------ MATERIAL FOR THIS EXERCISE

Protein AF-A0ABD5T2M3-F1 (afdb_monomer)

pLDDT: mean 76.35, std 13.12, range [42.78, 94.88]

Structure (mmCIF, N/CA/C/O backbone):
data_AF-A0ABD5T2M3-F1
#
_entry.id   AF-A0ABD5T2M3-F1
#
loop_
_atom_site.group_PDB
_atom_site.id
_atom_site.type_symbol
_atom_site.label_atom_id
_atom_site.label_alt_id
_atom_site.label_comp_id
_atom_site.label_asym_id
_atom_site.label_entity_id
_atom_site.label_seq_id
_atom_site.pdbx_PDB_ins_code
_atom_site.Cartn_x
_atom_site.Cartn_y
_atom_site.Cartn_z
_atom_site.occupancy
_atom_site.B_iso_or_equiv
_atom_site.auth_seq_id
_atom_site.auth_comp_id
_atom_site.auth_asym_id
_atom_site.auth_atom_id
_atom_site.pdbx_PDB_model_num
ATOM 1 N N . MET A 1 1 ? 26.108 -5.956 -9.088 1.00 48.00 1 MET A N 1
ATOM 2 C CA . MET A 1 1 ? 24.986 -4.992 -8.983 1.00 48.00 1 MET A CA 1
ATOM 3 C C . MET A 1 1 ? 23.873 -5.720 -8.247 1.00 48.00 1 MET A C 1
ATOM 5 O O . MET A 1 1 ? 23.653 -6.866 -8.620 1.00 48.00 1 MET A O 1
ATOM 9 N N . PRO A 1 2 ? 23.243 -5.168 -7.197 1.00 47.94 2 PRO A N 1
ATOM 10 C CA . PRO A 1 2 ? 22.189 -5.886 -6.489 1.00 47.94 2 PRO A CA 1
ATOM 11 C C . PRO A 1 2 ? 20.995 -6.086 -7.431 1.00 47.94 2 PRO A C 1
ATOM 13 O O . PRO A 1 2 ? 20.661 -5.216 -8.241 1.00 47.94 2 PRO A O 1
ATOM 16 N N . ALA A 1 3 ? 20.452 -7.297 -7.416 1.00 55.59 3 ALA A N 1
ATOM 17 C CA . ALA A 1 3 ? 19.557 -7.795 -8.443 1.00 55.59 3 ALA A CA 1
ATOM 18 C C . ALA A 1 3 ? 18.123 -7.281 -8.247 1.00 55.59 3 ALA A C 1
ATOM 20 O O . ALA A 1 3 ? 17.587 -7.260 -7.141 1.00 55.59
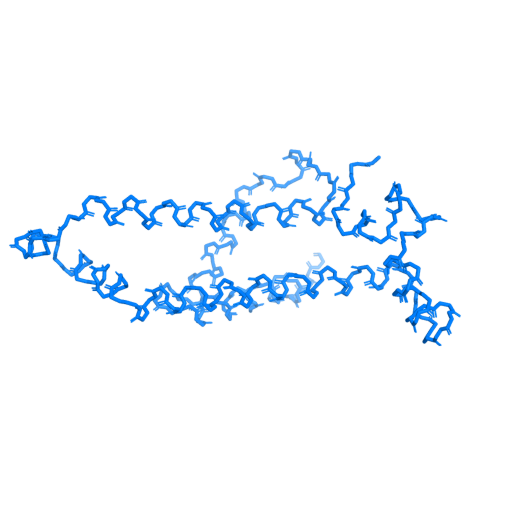 3 ALA A O 1
ATOM 21 N N . ASN A 1 4 ? 17.498 -6.854 -9.345 1.00 57.97 4 ASN A N 1
ATOM 22 C CA . ASN A 1 4 ? 16.065 -6.577 -9.385 1.00 57.97 4 ASN A CA 1
ATOM 23 C C . ASN A 1 4 ? 15.332 -7.934 -9.475 1.00 57.97 4 ASN A C 1
ATOM 25 O O . ASN A 1 4 ? 15.669 -8.716 -10.369 1.00 57.97 4 ASN A O 1
ATOM 29 N N . PRO A 1 5 ? 14.329 -8.215 -8.623 1.00 59.50 5 PRO A N 1
ATOM 30 C CA . PRO A 1 5 ? 13.644 -9.512 -8.587 1.00 59.50 5 PRO A CA 1
ATOM 31 C C . PRO A 1 5 ? 12.970 -9.878 -9.918 1.00 59.50 5 PRO A C 1
ATOM 33 O O . PRO A 1 5 ? 12.843 -11.051 -10.255 1.00 59.50 5 PRO A O 1
ATOM 36 N N . VAL A 1 6 ? 12.579 -8.888 -10.725 1.00 56.59 6 VAL A N 1
ATOM 37 C CA . VAL A 1 6 ? 12.047 -9.139 -12.070 1.00 56.59 6 VAL A CA 1
ATOM 38 C C . VAL A 1 6 ? 13.170 -9.490 -13.045 1.00 56.59 6 VAL A C 1
ATOM 40 O O . VAL A 1 6 ? 12.993 -10.367 -13.881 1.00 56.59 6 VAL A O 1
ATOM 43 N N . ARG A 1 7 ? 14.364 -8.898 -12.918 1.00 58.09 7 ARG A N 1
ATOM 44 C CA . ARG A 1 7 ? 15.513 -9.296 -13.750 1.00 58.09 7 ARG A CA 1
ATOM 45 C C . ARG A 1 7 ? 15.952 -10.728 -13.472 1.00 58.09 7 ARG A C 1
ATOM 47 O O . ARG A 1 7 ? 16.345 -11.380 -14.423 1.00 58.09 7 ARG A O 1
ATOM 54 N N . GLU A 1 8 ? 15.841 -11.222 -12.242 1.00 61.31 8 GLU A N 1
ATOM 55 C CA . GLU A 1 8 ? 16.119 -12.634 -11.925 1.00 61.31 8 GLU A CA 1
ATOM 56 C C . GLU A 1 8 ? 15.065 -13.591 -12.494 1.00 61.31 8 GLU A C 1
ATOM 58 O O . GLU A 1 8 ? 15.392 -14.704 -12.894 1.00 61.31 8 GLU A O 1
ATOM 63 N N . LEU A 1 9 ? 13.802 -13.159 -12.601 1.00 58.50 9 LEU A N 1
ATOM 64 C CA . LEU A 1 9 ? 12.761 -13.969 -13.240 1.00 58.50 9 LEU A CA 1
ATOM 65 C C . LEU A 1 9 ? 13.036 -14.186 -14.733 1.00 58.50 9 LEU A C 1
ATOM 67 O O . LEU A 1 9 ? 12.666 -15.229 -15.268 1.00 58.50 9 LEU A O 1
ATOM 71 N N . PHE A 1 10 ? 13.677 -13.219 -15.395 1.00 54.19 10 PHE A N 1
ATOM 72 C CA . PHE A 1 10 ? 13.962 -13.232 -16.832 1.00 54.19 10 PHE A CA 1
ATOM 73 C C . PHE A 1 10 ? 15.417 -13.601 -17.180 1.00 54.19 10 PHE A C 1
ATOM 75 O O . PHE A 1 10 ? 15.667 -13.998 -18.315 1.00 54.19 10 PHE A O 1
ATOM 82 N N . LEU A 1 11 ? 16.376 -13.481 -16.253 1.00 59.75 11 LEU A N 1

------------

• [WHAT IS BEING ASKED]: There is a line with "ATOM 33 O O" and a line with "ATOM 65 C C" above. Copy exactly those two lines and all lines between them, with nothing else.

• [EXERCISE ANSWER]:
ATOM 33 O O . PRO A 1 5 ? 12.843 -11.051 -10.255 1.00 59.50 5 PRO A O 1
ATOM 36 N N . VAL A 1 6 ? 12.579 -8.888 -10.725 1.00 56.59 6 VAL A N 1
ATOM 37 C CA . VAL A 1 6 ? 12.047 -9.139 -12.070 1.00 56.59 6 VAL A CA 1
ATOM 38 C C . VAL A 1 6 ? 13.170 -9.490 -13.045 1.00 56.59 6 VAL A C 1
ATOM 40 O O . VAL A 1 6 ? 12.993 -10.367 -13.881 1.00 56.59 6 VAL A O 1
ATOM 43 N N . ARG A 1 7 ? 14.364 -8.898 -12.918 1.00 58.09 7 ARG A N 1
ATOM 44 C CA . ARG A 1 7 ? 15.513 -9.296 -13.750 1.00 58.09 7 ARG A CA 1
ATOM 45 C C . ARG A 1 7 ? 15.952 -10.728 -13.472 1.00 58.09 7 ARG A C 1
ATOM 47 O O . ARG A 1 7 ? 16.345 -11.380 -14.423 1.00 58.09 7 ARG A O 1
ATOM 54 N N . GLU A 1 8 ? 15.841 -11.222 -12.242 1.00 61.31 8 GLU A N 1
ATOM 55 C CA . GLU A 1 8 ? 16.119 -12.634 -11.925 1.00 61.31 8 GLU A CA 1
ATOM 56 C C . GLU A 1 8 ? 15.065 -13.591 -12.494 1.00 61.31 8 GLU A C 1
ATOM 58 O O . GLU A 1 8 ? 15.392 -14.704 -12.894 1.00 61.31 8 GLU A O 1
ATOM 63 N N . LEU A 1 9 ? 13.802 -13.159 -12.601 1.00 58.50 9 LEU A N 1
ATOM 64 C CA . LEU A 1 9 ? 12.761 -13.969 -13.240 1.00 58.50 9 LEU A CA 1
ATOM 65 C C . LEU A 1 9 ? 13.036 -14.186 -14.733 1.00 58.50 9 LEU A C 1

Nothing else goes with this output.